In [1]:
%%time
# Data manipulation
import numpy as np
import pandas as pd

# Creating training and test sets
import sklearn

# File system management
import os.path

# Supress Warnings
import warnings
warnings.filterwarnings('ignore')

#training/test split
from sklearn.model_selection import StratifiedShuffleSplit, StratifiedKFold, ShuffleSplit

# run logistic regression and vary some parameters
from sklearn.linear_model import LogisticRegression
from sklearn import metrics as mt

# here we can change some of the parameters interactively
from ipywidgets import widgets as wd
from sklearn.model_selection import cross_val_score, cross_validate

#for weights standardization
from sklearn.preprocessing import StandardScaler
from sklearn.pipeline import Pipeline

from matplotlib import pyplot as plt

# Support vector machines
from sklearn.svm import SVC

from sklearn.model_selection import GridSearchCV
from sklearn.neighbors import KNeighborsClassifier
from sklearn.model_selection import cross_val_score

Wall time: 20.5 s


In [2]:
%%time
# Constants
#DATAPATH_BASE = 'https://machinelearningi.blob.core.windows.net/group-project/'
#DATAPATH_SAS_TOKEN = '?sv=2019-02-02&ss=bfqt&srt=sco&sp=rwdlacup&se=2020-04-27T11:12:37Z&st=2020-01-23T04:12:37Z&spr=https&sig=jpIpjrp8dIg9eyUyPpmgTe5yj9i1ZoCSru5kBVHcUO8%3D'
#DATAPATH_FILENAME = 'Arrest_Data_from_2010_to_Present.csv'
#DATAPATH_SMALL_FILENAME = 'Arrest_Data_from_2010_to_Present_Small.csv'

# Fully qualified paths ready to use
#DATA_SOURCE = "".join([DATAPATH_BASE, DATAPATH_FILENAME, DATAPATH_SAS_TOKEN])

# Options
#pd.set_option('float_format', '{:.2f}'.format)  # Reign in the scientific notation for reasonable values

# Load data for analysis; only read if needed because the import can take a long time
#try:
#    if len(df.index) < 1:
#        df_raw = pd.read_csv(DATA_SOURCE) # If we get here, the dataframe was empty
#except:   
#    df_raw = pd.read_csv(DATA_SOURCE) # If we get here, the dataframe did not exist

df_raw = pd.read_csv("Arrest_Data_From_2010_to_Present.csv")

df = df_raw

print("The dataset has {:,} rows and {:,} columns".format(*df.shape))
    

The dataset has 1,324,973 rows and 17 columns
Wall time: 3.6 s


In [3]:
%%time
# Time - filter out 0 and missing
df = df[df['Time'] != 0]
df['Time'] = df['Time'].astype(str) 
df = df[df['Time'] != 'nan']

# Time - Convert float to string.

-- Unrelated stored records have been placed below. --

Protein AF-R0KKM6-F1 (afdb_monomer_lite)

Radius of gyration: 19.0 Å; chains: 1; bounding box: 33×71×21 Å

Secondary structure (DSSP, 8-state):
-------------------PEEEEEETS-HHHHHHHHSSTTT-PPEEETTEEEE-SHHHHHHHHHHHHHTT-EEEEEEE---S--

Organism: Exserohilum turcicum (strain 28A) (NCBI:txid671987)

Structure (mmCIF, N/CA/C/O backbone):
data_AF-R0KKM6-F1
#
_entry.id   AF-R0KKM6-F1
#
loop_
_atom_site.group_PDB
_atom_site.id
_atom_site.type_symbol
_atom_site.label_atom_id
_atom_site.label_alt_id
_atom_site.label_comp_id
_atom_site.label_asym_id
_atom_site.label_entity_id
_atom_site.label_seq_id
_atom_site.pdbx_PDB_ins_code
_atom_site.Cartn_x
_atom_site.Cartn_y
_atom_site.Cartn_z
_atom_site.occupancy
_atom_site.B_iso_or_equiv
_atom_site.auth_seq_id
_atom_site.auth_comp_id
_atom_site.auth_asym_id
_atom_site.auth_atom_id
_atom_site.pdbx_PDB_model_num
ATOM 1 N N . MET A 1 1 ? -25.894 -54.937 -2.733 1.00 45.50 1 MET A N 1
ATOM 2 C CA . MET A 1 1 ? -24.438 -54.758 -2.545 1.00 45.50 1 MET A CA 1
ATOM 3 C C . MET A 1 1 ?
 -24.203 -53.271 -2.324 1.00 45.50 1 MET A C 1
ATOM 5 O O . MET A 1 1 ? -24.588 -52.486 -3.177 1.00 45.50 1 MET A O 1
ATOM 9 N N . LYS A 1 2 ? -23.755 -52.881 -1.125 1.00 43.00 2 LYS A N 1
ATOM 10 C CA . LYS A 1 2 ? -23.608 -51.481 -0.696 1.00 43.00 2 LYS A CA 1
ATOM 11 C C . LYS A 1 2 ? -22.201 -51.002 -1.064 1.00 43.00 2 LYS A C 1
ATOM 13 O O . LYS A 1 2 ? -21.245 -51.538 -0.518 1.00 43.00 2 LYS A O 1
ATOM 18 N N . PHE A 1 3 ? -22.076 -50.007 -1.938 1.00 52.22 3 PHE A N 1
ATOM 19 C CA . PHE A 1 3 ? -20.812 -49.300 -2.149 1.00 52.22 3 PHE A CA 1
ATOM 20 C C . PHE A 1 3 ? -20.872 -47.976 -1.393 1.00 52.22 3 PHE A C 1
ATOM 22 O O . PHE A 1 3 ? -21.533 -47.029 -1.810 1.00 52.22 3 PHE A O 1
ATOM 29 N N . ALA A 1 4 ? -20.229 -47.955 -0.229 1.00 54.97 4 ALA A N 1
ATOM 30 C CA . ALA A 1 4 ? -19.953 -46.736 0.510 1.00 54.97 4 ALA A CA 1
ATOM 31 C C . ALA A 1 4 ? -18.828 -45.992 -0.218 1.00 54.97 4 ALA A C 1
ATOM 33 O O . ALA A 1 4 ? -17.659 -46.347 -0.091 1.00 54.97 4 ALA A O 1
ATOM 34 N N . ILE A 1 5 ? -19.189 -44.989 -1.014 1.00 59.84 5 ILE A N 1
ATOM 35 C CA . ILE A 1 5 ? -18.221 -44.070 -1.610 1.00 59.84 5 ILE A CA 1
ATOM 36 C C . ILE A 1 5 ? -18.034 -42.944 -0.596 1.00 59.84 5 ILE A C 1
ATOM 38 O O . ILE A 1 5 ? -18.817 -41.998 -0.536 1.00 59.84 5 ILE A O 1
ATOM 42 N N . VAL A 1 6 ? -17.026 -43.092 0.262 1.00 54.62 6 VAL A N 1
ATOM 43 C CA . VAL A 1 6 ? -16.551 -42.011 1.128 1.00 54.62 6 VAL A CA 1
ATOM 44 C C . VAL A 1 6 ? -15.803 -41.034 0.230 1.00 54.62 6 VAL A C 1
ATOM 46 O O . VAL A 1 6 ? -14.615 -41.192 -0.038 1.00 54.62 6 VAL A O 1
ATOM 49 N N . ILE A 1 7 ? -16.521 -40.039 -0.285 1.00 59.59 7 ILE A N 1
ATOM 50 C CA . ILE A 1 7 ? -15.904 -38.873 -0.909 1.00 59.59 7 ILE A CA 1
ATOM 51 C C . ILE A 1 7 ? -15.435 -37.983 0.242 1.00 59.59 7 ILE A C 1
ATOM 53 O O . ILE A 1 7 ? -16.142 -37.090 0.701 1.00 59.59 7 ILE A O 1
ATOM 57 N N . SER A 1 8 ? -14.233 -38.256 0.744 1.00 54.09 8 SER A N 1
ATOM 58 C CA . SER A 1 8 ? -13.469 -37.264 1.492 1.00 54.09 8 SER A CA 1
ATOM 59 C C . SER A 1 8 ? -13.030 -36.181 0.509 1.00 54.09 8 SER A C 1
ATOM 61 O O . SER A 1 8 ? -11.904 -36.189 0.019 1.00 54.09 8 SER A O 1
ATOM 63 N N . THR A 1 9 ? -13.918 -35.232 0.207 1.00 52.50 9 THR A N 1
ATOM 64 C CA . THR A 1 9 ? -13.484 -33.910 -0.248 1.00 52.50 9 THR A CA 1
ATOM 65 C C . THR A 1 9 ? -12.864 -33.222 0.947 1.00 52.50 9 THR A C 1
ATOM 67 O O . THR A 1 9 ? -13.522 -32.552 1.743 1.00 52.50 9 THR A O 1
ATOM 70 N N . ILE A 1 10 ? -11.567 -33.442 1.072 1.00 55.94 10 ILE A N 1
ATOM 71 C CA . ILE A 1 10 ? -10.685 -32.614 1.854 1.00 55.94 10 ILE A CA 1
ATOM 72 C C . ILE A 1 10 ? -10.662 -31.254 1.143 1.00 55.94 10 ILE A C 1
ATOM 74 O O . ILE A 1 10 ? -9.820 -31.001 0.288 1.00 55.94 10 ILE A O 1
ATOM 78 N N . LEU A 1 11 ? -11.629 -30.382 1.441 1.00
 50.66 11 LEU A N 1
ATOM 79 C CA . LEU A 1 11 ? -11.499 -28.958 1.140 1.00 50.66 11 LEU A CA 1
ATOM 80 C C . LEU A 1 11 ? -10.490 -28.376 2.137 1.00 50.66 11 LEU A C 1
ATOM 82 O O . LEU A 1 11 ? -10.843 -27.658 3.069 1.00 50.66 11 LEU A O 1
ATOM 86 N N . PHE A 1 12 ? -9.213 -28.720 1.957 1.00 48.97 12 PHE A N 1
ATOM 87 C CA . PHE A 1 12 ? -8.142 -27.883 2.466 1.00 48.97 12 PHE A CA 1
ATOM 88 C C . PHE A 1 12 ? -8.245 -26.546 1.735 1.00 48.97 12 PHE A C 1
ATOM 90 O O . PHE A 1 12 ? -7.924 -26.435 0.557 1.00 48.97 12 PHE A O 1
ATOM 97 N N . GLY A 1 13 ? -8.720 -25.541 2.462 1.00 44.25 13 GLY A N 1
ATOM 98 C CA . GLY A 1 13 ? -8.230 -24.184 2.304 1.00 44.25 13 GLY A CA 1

Get rid of decimals. Replace missing or invalid values with '0000'.
df['Time'] = df['Time'].astype(str).str.split(".", expand = True)[0].replace(to_replace = ['2400','nan'], value = '0000') 

# Time - Fill time column with leading zeros to have 4 characters total
df['Time'] = df['Time'].apply(lambda x: '{0:0>4}'.format(x))

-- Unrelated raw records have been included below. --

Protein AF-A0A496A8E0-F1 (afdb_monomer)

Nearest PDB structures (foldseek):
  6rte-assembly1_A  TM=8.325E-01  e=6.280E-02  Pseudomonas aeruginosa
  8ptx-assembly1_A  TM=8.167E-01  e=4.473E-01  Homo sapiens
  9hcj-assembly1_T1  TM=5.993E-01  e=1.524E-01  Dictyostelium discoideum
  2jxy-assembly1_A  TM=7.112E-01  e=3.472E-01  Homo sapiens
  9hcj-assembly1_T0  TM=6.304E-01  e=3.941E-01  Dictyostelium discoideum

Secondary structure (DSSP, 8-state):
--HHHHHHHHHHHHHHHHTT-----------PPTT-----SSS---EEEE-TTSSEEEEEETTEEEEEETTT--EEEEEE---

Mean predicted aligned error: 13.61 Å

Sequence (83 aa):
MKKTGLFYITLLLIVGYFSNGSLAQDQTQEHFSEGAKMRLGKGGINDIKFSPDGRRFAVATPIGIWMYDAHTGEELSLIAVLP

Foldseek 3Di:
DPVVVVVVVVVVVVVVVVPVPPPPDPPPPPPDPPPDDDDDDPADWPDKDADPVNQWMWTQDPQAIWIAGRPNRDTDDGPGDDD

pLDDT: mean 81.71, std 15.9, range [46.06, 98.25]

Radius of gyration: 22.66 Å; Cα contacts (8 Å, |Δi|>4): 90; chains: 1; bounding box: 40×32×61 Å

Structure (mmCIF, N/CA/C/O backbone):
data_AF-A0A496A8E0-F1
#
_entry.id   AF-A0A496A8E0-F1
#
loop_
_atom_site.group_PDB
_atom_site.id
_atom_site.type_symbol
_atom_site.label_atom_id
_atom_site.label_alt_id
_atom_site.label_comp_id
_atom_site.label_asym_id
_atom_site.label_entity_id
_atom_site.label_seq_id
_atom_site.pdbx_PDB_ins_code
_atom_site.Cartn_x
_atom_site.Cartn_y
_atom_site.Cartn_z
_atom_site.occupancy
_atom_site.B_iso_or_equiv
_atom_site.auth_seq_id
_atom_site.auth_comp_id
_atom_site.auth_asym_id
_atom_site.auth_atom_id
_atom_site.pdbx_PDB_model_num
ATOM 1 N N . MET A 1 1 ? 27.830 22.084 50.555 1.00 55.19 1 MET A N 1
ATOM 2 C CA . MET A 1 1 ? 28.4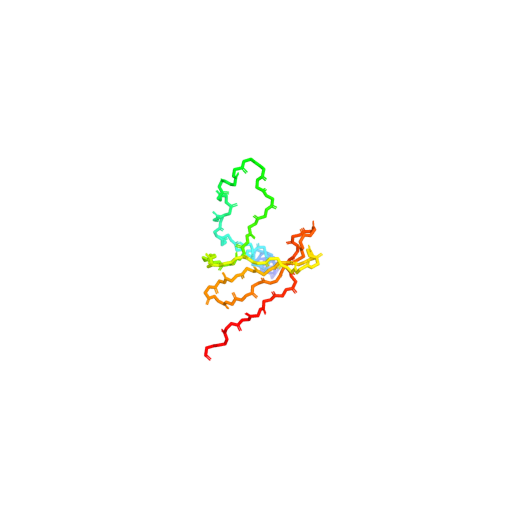00 22.355 49.214 1.00 55.19 1 MET A CA 1
ATOM 3 C C . MET A 1 1 ? 28.350 21.166 48.236 1.00 55.19 1 MET A C 1
ATOM 5 O O . MET A 1 1 ? 28.523 21.398 47.055 1.00 55.19 1 MET A O 1
ATOM 9 N N . LYS A 1 2 ? 28.073 19.914 48.660 1.00 58.66 2 LYS A N 1
ATOM 10 C CA . LYS A 1 2 ? 28.007 18.740 47.750 1.00 58.66 2 LYS A CA 1
ATOM 11 C C . LYS A 1 2 ? 26.631 18.480 47.100 1.00 58.66 2 LYS A C 1
ATOM 13 O O . LYS A 1 2 ? 26.558 17.869 46.044 1.00 58.66 2 LYS A O 1
ATOM 18 N N . LYS A 1 3 ? 25.539 18.944 47.724 1.00 59.06 3 LYS A N 1
ATOM 19 C CA . LYS A 1 3 ? 24.153 18.682 47.276 1.00 59.06 3 LYS A CA 1
ATOM 20 C C . LYS A 1 3 ? 23.719 19.540 46.081 1.00 59.06 3 LYS A C 1
ATOM 22 O O . LYS A 1 3 ? 22.857 19.124 45.320 1.00 59.06 3 LYS A O 1
ATOM 27 N N . THR A 1 4 ? 24.335 20.710 45.905 1.00 69.44 4 THR A N 1
ATOM 28 C CA . THR A 1 4 ? 24.050 21.620 44.785 1.00 69.44 4 THR A CA 1
ATOM 29 C C . THR A 1 4 ? 24.508 21.022 43.459 1.00 69.44 4 THR A C 1
ATOM 31 O O . THR A 1 4 ? 23.761 21.070 42.494 1.00 69.44 4 THR A O 1
ATOM 34 N N . GLY A 1 5 ? 25.673 20.363 43.426 1.00 74.00 5 GLY A N 1
ATOM 35 C CA . GLY A 1 5 ? 26.162 19.672 42.227 1.00 74.00 5 GLY A CA 1
ATOM 36 C C . GLY A 1 5 ? 25.235 18.547 41.757 1.00 74.00 5 GLY A C 1
ATOM 37 O O . GLY A 1 5 ? 24.970 18.433 40.566 1.00 74.00 5 GLY A O 1
ATOM 38 N N . LEU A 1 6 ? 24.674 17.771 42.693 1.00 76.31 6 LEU A N 1
ATOM 39 C CA . LEU A 1 6 ? 23.731 16.696 42.367 1.00 76.31 6 LEU A CA 1
ATOM 40 C C . LEU A 1 6 ? 22.451 17.240 41.714 1.00 76.31 6 LEU A C 1
ATOM 42 O O . LEU A 1 6 ? 21.946 16.638 40.776 1.00 76.31 6 LEU A O 1
ATOM 46 N N . PHE A 1 7 ? 21.969 18.404 42.158 1.00 82.31 7 PHE A N 1
ATOM 47 C CA . PHE A 1 7 ? 20.794 19.053 41.575 1.00 82.31 7 PHE A CA 1
ATOM 48 C C . PHE A 1 7 ? 21.020 19.458 40.110 1.00 82.31 7 PHE A C 1
ATOM 50 O O . PHE A 1 7 ? 20.167 19.192 39.267 1.00 82.31 7 PHE A O 1
ATOM 57 N N . TYR A 1 8 ? 22.186 20.028 39.786 1.00 83.81 8 TYR A N 1
ATOM 58 C CA . TYR A 1 8 ? 22.526 20.390 38.404 1.00 83.81 8 TYR A CA 1
ATOM 59 C C . TYR A 1 8 ? 22.672 19.170 37.493 1.00 83.81 8 TYR A C 1
ATOM 61 O O . TYR A 1 8 ? 22.263 19.232 36.337 1.00 83.81 8 TYR A O 1
ATOM 69 N N . ILE A 1 9 ? 23.196 18.055 38.011 1.00 84.50 9 ILE A N 1
ATOM 70 C CA . ILE A 1 9 ? 23.302 16.799 37.255 1.00 84.50 9 ILE A CA 1
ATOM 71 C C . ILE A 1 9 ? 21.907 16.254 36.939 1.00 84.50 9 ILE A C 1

# Time - Add colon to Time values by converting attribute to a datetime variable 
df['Time'] = pd.to_datetime(df['Time'], format = '%H%M').dt.time

# Age - Drop the observations where Age is less than 16
df.drop(df[df['Age'] < 16].index, inplace = True) 

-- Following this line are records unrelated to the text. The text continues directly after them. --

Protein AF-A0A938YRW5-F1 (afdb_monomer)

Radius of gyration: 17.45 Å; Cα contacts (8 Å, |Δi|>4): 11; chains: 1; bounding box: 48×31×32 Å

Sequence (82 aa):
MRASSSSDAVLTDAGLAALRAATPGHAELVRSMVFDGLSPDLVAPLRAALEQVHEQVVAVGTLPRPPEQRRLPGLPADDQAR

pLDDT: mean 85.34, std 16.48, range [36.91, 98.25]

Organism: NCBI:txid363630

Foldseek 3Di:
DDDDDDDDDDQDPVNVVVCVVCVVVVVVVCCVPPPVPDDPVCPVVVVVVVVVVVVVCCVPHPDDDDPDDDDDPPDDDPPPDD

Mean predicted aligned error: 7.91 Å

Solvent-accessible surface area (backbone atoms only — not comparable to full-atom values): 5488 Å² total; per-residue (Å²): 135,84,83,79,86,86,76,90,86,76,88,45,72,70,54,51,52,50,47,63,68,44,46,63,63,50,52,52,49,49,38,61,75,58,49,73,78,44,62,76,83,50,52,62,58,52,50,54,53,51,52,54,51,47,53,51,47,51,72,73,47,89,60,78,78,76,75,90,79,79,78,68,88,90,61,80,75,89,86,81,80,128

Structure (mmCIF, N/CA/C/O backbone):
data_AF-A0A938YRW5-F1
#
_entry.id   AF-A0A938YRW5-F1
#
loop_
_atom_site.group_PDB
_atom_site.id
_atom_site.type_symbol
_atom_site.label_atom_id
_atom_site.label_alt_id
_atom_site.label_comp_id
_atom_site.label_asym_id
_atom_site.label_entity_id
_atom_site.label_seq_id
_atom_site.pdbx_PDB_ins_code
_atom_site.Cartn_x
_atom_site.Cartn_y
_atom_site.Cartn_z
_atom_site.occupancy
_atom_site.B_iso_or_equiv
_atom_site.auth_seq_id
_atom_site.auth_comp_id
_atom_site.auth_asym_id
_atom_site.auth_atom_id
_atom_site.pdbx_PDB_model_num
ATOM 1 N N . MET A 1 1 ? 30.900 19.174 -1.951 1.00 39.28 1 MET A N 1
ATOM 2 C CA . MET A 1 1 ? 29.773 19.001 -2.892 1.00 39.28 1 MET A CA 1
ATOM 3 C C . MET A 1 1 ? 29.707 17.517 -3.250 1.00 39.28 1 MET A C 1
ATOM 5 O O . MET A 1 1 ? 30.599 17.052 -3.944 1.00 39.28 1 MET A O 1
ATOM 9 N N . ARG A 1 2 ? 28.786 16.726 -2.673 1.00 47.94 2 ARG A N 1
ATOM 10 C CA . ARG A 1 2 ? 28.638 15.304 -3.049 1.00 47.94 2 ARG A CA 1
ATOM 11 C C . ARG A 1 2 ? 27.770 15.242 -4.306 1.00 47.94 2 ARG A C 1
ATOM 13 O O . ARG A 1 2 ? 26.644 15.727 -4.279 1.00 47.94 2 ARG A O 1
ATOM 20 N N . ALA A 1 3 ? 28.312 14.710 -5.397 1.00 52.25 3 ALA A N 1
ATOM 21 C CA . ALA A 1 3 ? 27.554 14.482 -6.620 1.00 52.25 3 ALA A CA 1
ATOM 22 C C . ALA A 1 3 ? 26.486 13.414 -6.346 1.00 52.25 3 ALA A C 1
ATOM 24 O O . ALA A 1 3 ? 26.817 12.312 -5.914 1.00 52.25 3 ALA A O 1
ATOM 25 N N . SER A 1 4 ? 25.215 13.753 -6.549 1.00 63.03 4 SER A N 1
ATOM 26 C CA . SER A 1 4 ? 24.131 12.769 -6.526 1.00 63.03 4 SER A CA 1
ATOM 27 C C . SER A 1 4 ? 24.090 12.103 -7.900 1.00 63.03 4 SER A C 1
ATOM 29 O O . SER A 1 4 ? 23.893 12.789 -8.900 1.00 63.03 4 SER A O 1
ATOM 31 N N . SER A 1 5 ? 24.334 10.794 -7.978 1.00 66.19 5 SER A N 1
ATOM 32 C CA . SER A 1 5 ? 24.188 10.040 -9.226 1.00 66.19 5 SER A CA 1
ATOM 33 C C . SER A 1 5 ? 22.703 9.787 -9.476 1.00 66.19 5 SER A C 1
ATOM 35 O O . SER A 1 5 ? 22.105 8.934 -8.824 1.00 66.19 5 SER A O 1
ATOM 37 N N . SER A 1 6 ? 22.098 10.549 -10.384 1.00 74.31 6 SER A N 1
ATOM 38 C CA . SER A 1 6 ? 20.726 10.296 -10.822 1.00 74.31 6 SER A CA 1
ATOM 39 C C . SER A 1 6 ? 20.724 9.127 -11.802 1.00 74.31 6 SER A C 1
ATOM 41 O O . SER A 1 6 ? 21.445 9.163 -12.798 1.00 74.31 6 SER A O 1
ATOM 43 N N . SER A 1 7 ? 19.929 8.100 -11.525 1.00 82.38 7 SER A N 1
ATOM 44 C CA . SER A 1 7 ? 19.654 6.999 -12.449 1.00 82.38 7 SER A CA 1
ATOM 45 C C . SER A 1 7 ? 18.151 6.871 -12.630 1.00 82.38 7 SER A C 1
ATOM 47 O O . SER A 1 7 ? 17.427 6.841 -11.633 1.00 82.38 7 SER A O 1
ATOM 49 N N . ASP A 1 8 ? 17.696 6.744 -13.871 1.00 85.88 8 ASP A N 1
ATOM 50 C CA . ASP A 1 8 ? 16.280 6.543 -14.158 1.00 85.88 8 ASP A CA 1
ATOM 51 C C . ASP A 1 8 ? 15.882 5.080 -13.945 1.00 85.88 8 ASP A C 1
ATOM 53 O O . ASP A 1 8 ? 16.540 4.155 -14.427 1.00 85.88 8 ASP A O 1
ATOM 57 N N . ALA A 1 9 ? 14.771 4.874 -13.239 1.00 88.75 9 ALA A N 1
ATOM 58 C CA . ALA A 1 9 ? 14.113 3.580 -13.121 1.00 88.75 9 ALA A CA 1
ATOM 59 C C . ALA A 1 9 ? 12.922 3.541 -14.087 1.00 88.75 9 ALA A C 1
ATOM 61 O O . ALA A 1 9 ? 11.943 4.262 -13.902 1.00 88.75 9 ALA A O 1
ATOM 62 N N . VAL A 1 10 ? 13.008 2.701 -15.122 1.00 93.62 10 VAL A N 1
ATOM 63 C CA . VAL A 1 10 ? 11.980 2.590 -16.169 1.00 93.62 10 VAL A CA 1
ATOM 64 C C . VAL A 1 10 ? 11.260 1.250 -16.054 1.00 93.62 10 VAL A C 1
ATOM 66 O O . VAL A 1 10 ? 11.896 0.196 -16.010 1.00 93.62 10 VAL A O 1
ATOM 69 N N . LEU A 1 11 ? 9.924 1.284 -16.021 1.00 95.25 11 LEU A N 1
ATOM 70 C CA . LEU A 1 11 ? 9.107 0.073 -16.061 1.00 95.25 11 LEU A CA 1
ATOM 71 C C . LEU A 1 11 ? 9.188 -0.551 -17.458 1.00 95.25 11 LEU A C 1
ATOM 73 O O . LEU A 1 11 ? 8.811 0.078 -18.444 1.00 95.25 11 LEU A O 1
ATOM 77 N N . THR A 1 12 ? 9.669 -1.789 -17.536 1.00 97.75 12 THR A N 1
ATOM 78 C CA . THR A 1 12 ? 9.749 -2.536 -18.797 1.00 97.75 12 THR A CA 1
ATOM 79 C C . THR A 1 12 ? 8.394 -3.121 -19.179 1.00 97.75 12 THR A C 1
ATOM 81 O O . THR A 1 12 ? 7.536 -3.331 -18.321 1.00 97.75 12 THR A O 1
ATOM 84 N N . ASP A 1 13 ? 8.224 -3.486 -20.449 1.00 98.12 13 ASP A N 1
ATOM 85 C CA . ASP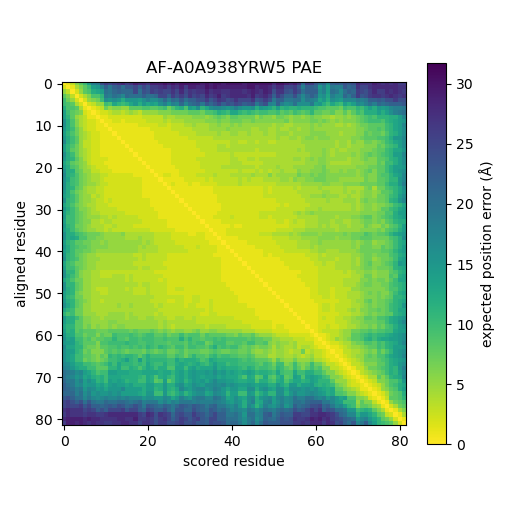 A 1 13 ? 7.005 -4.160 -20.915 1.00 98.12 13 ASP A CA 1
ATOM 86 C C . ASP A 1 13 ? 6.763 -5.488 -20.185 1.00 98.12 13 ASP A C 1
ATOM 88 O O . ASP A 1 13 ? 5.644 -5.784 -19.768 1.00 98.12 13 ASP A O 1
ATOM 92 N N . ALA A 1 14 ? 7.826 -6.265 -19.953 1.00 98.25 14 ALA A N 1
ATOM 93 C CA . ALA A 1 14 ? 7.751 -7.499 -19.173 1.00 98.25 14 ALA A CA 1
ATOM 94 C C . ALA A 1 14 ? 7.364 -7.229 -17.708 1.00 98.25 14 ALA A C 1
ATOM 96 O O . ALA A 1 14 ? 6.547 -7.952 -17.139 1.00 98.25 14 ALA A O 1
ATOM 97 N N . GLY A 1 15 ? 7.901 -6.161 -17.107 1.00 97.56 15 GLY A N 1
ATOM 98 C CA . GLY A 1 15 ? 7.530 -5.725 -15.761 1.00 97.56 15 GLY A CA 1
ATOM 99 C C . GLY A 1 15 ? 6.069 -5.282 -15.677 1.00 97.56 15 GLY A C 1
ATOM 100 O O . GLY A 1 15 ? 5.361 -5.655 -14.744 1.00 97.56 15 GLY A O 1
ATOM 101 N N . LEU A 1 16 ? 5.581 -4.549 -16.680 1.00 97.44 16 LEU A N 1
ATOM 102 C CA . LEU A 1 16 ? 4.179 -4.148 -16.771 1.00 97.44 16 LEU A CA 1
ATOM 103 C C . LEU A 1 16 ? 3.253 -5.360 -16.944 1.00 97.44 16 LEU A C 1
ATOM 105 O O . LEU A 1 16 ? 2.194 -5.412 -16.316 1.00 97.44 16 LEU A O 1
ATOM 109 N N . ALA A 1 17 ? 3.640 -6.341 -17.761 1.00 98.00 17 ALA A N 1
ATOM 110 C CA . ALA A 1 17 ? 2.891 -7.585 -17.920 1.00 98.00 17 ALA A CA 1
ATOM 111 C C . ALA A 1 17 ? 2.812 -8.366 -16.598 1.00 98.00 17 ALA A C 1
ATOM 113 O O . ALA A 1 17 ? 1.727 -8.797 -16.205 1.00 98.00 17 ALA A O 1
ATOM 114 N N . ALA A 1 18 ? 3.929 -8.469 -15.871 1.00 97.75 18 ALA A N 1
ATOM 115 C CA . ALA A 1 18 ? 3.968 -9.094 -14.551 1.00 97.75 18 ALA A CA 1
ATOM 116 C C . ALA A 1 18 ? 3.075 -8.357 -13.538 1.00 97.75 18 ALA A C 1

# Arrest Type Code - Drop the observations where Arrest Type Code = 'D'
df.drop(df[df['Arrest Type Code'] == 'D'].index, inplace = True) 

# Descent Code - Re-classify any descent not in (B,H,O,W) into 0
descent_list = ['B','H','O','W']
df['Descent Code'] = np.where(np.isin(df['Descent Code'],descent_list),df['Descent Code'],'O')

# Get hour
df['Hour'] = pd.to_datetime(df['Time'], format='%H:%M:%S').dt.hour

# Convert Arrest Date to datetime
df['Arrest Date'] = pd.to_datetime(df['Arrest Date'])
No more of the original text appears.